Trotz korrektem Anschließen, der Pumpe sowie der Lüfter (Fan, Cha) wird die CPU nicht gekühlt allerdings summt die Pumpe & die Lüfter drehen sich.
Innerhalb weniger Minuten erreicht sie eine Temperatur von über 90°C und taktet bis auf 0,2GHz runter.
Die Schläuche direkt am Kühler sind auch extrem heiß.

Die Wärmeleitpaste habe ich mehrfach erneuert - der Kühlerblock sitzt perfekt.
Habe auch im Bios Pumpe sowie Lüfter auf 100% gestellt - gleiches Problem.

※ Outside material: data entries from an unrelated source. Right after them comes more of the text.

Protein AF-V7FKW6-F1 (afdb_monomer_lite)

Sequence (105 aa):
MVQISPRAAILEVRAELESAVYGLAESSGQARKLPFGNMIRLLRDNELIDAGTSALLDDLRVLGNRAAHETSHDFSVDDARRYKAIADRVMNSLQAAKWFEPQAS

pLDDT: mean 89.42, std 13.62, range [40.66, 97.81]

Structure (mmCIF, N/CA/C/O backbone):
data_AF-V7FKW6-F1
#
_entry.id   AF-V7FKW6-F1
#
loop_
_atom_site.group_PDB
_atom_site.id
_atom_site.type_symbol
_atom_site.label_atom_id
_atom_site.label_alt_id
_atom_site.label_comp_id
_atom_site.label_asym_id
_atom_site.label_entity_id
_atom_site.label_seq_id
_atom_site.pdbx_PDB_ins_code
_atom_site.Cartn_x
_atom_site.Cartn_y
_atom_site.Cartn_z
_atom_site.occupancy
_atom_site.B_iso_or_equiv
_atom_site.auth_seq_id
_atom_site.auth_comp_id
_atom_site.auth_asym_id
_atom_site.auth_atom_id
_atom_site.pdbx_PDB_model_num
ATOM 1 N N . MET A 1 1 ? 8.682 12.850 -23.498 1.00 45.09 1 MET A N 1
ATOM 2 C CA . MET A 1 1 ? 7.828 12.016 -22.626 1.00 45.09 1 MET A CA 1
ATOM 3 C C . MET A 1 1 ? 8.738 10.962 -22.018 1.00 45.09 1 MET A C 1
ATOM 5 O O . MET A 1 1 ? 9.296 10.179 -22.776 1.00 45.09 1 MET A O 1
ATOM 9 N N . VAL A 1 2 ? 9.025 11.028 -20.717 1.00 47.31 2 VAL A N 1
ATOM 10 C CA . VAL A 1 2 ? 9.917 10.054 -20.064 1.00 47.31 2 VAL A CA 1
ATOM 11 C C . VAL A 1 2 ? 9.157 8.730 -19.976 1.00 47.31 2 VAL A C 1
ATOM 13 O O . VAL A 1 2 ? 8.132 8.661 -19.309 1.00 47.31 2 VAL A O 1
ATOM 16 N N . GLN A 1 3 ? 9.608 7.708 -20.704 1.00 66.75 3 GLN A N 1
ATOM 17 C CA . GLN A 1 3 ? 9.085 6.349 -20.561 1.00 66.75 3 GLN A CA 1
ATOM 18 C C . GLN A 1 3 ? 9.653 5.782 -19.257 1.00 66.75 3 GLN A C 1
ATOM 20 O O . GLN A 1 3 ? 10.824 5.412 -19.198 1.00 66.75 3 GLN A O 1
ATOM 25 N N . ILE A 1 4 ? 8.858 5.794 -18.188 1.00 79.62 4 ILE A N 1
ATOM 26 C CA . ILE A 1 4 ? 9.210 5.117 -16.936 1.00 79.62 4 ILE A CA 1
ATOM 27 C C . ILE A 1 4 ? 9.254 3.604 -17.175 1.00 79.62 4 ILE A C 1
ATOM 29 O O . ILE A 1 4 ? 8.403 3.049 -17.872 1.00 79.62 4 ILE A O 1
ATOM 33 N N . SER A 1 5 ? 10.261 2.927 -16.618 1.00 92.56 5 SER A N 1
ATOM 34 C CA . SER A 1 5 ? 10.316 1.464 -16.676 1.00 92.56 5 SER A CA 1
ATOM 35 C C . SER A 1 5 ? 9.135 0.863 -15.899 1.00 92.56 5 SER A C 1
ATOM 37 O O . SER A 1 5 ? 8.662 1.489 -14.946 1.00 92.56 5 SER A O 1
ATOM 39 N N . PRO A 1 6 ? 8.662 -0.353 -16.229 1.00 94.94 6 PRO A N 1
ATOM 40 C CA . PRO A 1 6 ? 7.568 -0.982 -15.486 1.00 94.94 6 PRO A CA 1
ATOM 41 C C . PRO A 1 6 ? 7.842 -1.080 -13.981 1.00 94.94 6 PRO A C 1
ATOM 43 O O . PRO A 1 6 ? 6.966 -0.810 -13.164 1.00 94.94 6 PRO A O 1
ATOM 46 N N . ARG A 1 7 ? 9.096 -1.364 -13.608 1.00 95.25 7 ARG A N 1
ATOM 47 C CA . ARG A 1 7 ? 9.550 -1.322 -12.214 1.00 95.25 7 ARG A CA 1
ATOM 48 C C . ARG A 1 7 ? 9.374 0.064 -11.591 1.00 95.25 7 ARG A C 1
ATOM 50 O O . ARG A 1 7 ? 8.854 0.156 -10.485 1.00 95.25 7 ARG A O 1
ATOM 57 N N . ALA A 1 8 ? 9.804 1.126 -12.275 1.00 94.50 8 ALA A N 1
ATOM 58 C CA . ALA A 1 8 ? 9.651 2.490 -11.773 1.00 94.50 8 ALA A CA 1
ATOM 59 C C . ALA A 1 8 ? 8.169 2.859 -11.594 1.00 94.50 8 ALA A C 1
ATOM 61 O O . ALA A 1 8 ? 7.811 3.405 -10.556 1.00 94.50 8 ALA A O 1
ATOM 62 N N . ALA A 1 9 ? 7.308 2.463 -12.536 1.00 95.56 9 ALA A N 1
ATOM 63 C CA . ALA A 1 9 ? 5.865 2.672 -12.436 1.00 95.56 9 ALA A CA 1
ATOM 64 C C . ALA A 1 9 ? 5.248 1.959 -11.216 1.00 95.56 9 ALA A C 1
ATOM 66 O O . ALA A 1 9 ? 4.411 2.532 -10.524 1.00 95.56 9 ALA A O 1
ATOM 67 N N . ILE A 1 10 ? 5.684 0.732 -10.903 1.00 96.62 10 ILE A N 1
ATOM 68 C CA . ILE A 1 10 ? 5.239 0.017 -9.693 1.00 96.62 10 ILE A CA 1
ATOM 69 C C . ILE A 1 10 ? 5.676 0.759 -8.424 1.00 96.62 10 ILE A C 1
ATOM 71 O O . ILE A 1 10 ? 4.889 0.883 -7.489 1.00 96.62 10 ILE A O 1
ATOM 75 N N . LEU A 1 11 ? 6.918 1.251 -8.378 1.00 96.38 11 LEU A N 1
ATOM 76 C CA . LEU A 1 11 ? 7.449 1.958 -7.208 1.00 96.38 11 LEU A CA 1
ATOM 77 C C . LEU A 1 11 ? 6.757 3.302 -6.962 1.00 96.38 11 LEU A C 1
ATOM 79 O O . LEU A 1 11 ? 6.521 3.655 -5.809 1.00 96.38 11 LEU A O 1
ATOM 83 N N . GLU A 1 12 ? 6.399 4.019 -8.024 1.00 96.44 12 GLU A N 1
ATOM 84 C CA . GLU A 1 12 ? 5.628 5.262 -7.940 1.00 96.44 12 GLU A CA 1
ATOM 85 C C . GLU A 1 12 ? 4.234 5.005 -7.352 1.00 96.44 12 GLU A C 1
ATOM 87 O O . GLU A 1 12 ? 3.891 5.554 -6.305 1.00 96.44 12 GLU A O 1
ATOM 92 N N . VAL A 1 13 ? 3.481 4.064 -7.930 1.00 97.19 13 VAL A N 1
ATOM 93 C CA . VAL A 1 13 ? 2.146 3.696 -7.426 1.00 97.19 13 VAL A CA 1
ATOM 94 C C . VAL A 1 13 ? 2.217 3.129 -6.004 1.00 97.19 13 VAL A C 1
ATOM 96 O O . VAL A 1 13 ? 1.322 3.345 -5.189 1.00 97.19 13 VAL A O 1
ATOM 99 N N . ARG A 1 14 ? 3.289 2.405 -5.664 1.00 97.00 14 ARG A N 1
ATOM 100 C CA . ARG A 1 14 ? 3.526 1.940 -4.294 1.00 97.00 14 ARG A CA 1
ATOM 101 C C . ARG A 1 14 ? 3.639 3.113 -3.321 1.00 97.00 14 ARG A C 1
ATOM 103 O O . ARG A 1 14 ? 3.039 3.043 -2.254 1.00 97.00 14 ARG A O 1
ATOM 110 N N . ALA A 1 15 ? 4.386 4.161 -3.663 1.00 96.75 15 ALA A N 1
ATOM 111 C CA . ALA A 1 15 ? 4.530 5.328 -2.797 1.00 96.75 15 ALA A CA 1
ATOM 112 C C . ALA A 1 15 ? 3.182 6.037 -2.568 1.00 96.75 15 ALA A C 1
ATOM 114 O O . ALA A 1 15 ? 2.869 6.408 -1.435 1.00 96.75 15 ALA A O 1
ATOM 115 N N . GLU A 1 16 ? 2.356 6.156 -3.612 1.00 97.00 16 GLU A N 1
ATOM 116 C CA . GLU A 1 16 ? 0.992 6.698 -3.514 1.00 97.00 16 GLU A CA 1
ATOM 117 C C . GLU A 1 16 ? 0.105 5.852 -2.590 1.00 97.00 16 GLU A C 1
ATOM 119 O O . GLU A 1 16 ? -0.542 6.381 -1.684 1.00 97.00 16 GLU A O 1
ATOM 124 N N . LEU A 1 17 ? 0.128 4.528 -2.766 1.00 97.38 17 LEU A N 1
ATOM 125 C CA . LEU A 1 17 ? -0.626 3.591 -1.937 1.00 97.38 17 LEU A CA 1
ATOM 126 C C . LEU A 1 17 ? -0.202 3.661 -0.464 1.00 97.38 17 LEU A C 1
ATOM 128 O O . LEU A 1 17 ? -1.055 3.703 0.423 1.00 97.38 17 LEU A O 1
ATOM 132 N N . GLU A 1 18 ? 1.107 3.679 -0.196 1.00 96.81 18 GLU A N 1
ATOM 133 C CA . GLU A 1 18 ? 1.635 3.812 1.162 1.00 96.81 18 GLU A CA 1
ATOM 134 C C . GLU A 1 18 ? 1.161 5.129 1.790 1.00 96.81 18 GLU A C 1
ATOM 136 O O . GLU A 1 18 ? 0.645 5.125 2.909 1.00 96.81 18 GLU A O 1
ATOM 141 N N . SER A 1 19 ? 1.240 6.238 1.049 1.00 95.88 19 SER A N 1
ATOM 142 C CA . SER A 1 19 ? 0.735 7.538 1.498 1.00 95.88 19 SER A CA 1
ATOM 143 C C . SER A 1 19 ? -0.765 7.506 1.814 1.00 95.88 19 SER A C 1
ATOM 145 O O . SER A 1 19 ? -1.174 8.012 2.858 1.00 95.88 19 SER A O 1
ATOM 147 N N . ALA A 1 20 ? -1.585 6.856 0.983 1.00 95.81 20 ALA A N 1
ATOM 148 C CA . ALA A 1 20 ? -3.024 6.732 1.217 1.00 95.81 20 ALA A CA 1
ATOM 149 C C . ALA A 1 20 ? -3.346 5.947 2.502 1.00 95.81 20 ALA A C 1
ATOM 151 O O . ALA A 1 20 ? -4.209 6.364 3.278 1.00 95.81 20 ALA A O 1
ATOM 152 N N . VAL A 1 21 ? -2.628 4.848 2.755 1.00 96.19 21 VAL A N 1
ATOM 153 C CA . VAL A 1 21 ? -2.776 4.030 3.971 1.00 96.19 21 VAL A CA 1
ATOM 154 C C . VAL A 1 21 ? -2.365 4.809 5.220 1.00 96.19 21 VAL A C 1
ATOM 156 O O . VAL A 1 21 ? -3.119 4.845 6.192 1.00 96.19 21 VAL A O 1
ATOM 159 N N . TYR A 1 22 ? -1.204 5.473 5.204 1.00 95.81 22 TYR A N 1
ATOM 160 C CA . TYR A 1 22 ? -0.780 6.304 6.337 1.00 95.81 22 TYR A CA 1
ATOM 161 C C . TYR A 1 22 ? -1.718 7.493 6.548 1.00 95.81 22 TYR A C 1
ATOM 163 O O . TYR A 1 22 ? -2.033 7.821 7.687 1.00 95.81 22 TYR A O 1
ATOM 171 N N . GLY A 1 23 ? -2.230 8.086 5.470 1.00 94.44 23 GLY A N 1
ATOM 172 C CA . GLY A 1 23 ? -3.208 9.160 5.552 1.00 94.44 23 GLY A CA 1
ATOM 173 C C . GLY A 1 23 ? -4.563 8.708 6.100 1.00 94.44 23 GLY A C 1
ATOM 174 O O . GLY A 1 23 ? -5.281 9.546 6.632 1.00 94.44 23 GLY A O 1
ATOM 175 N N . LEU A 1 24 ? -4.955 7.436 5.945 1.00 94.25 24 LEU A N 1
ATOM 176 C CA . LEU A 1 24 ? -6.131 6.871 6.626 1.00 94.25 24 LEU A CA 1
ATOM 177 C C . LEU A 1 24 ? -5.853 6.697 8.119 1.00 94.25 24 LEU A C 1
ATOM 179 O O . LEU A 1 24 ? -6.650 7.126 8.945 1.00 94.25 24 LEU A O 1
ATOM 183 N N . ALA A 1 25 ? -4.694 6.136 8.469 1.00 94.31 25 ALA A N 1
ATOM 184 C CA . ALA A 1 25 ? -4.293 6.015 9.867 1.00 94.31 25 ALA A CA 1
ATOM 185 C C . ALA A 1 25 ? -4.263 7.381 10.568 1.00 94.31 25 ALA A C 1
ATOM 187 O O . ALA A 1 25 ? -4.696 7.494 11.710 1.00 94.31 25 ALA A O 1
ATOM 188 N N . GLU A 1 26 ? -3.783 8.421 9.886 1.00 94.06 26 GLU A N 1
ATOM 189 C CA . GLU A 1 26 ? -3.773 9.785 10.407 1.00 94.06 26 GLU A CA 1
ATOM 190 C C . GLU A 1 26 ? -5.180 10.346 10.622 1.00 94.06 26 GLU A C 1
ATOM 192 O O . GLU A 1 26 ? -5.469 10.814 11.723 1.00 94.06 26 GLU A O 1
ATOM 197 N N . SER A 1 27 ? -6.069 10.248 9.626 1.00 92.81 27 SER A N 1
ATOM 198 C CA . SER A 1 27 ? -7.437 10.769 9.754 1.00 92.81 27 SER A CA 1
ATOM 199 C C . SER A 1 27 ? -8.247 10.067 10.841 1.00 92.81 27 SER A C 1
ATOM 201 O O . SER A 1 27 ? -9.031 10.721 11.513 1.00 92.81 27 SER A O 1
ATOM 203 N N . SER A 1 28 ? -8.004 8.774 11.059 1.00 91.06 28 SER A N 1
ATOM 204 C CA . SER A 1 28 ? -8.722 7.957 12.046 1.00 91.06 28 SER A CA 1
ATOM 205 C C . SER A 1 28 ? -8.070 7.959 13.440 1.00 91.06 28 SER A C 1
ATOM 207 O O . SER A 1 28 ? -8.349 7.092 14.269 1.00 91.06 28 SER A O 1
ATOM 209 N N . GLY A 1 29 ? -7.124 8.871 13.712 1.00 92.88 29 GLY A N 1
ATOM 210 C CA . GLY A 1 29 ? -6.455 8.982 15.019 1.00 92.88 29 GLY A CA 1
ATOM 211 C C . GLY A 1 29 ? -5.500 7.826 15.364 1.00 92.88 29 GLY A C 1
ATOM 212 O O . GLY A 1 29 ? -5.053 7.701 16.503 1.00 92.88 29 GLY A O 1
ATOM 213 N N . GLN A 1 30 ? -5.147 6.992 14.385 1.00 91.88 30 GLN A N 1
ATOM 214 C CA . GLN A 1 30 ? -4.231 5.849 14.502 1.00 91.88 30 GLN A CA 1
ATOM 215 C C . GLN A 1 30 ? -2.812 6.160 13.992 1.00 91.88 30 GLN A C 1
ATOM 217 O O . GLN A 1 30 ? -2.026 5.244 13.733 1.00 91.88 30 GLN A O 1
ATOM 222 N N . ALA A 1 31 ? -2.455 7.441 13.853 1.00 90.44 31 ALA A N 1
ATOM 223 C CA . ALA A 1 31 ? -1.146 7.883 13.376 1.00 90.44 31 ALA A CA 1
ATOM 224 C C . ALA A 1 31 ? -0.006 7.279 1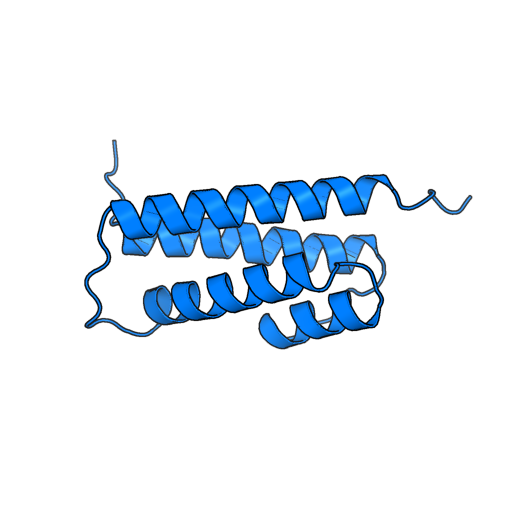4.216 1.00 90.44 31 ALA A C 1
ATOM 226 O O . ALA A 1 31 ? 0.213 7.645 15.373 1.00 90.44 31 ALA A O 1
ATOM 227 N N . ARG A 1 32 ? 0.749 6.342 13.633 1.00 90.94 32 ARG A N 1
ATOM 228 C CA . ARG A 1 32 ? 1.892 5.684 14.283 1.00 90.94 32 ARG A CA 1
ATOM 229 C C . ARG A 1 32 ? 2.997 5.412 13.273 1.00 90.94 32 ARG A C 1
ATOM 231 O O . ARG A 1 32 ? 2.736 5.042 12.132 1.00 90.94 32 ARG A O 1
ATOM 238 N N . LYS A 1 33 ? 4.252 5.524 13.714 1.00 91.88 33 LYS A N 1
ATOM 239 C CA . LYS A 1 33 ? 5.414 5.096 12.923 1.00 91.88 33 LYS A CA 1
ATOM 240 C C . LYS A 1 33 ? 5.510 3.573 12.955 1.00 91.88 33 LYS A C 1
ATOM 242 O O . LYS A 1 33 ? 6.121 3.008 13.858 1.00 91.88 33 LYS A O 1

Ich bin ratlos, kann jemand weiterhelfen?


----------



## Noel1987 (30. April 2021)

Das die Pumpe summt heißt aber nicht das diese läuft
Würde eine neue Kühlung besorgen


----------



## Illitheas (30. April 2021)

Das klingt stark nach einer defekten Pumpe. Das Wasser bewegt sich nicht, es kann also keine Kühlung stattfinden. Blöde Frage, aber hast du Pumpe mit Strom versorgt?


----------



## True Monkey (30. April 2021)

Was versuchst du den mit deiner alten AIO zu kühlen ?


----------



## Birdy84 (30. April 2021)

@molow Den Lüfteranschluss am Board, an dem die Pumpe angeschlossen ist, auf Voltage (nicht PWM) Steuerung und auf 100% Drehzahl stellen.
Um welche CPU handelt es sich? Bei welcher Anwendung erreicht die CPU 90°C?


----------



## slaper688 (30. April 2021)

Ich versteh das nicht welche CPU hab einen Ryzen 5800 x der läuft auf 5000 MHZ auf allen Kernen und erreicht unter last mal gerade 75 grad . Wasserkühlung ist eine Alphacool 420 Eisbär für 125 Euro bei MF


----------



## Derjeniche (2. Mai 2021)

molow schrieb:


> Hallo ihr Lieben
> Ich habe ein Problem mit meiner kompakten Wasserkühlung von Arctic - ein etwas älteres Modell.
> 
> Trotz korrektem Anschließen, der Pumpe sowie der Lüfter (Fan, Cha) wird die CPU nicht gekühlt allerdings summt die Pumpe & die Lüfter drehen sich.
> ...


Hört sich so an als würde gar kein Durchfluss/Kühlung mehr stattfinden. Ergo vermutlich eines der folgenden Probleme:

- defekte Pumpe

- zuviel Kühlflüssigkeit verdunstet und Pumpe kann nicht mehr Pumpen

- Verstopfung irgendwo verhindert Durchfluss 

- Pumpe vielleicht doch falsch angeschlossen entgegen deiner Aussage

Mehr Infos würden helfen (Modell der Pumpe, gekühlte Komponente, Mainboard, Anschlüsse, etc). Im Zweifelsfall würd ich das Teil einfach mal demontieren und aufschrauben. Da wird man dann schon mehr sehen.

Gruß


----------



## cordonbleu (2. Mai 2021)

Interessant wäre mal, wie das System verbaut ist. Wenn du Pumpe an der höchsten Stelle sitzt und dort die Luftblase sitzt, zirkuliert dort auch nichts und entsprechend wird auch nicht gekühlt. 
Evtl. reicht es schon den PC während des Betriebs etwas zu drehen und schwenken, damit das Wasser wieder zirkuliert. Dabei vorsichtig sein bzg. HDDs!
Und normalerweise kann man sich im UEFI die Pumpendrehzahl auch anzeigen lassen.


----------



## PCGH_Torsten (28. Mai 2021)

Schläuche an einem Ende heiß, am anderen Ende nicht, ist eindeutig: Kein Durchfluss. Das zu beheben ist bei Kompaktwasserkühlungen nicht immer möglich und wenn man die Qualität/Leistung alter Arctic-Modelle (vor Liquid Freezer) sowie den Preisen für neue bedenkt, vermutlich auch kaum lohnend.


----------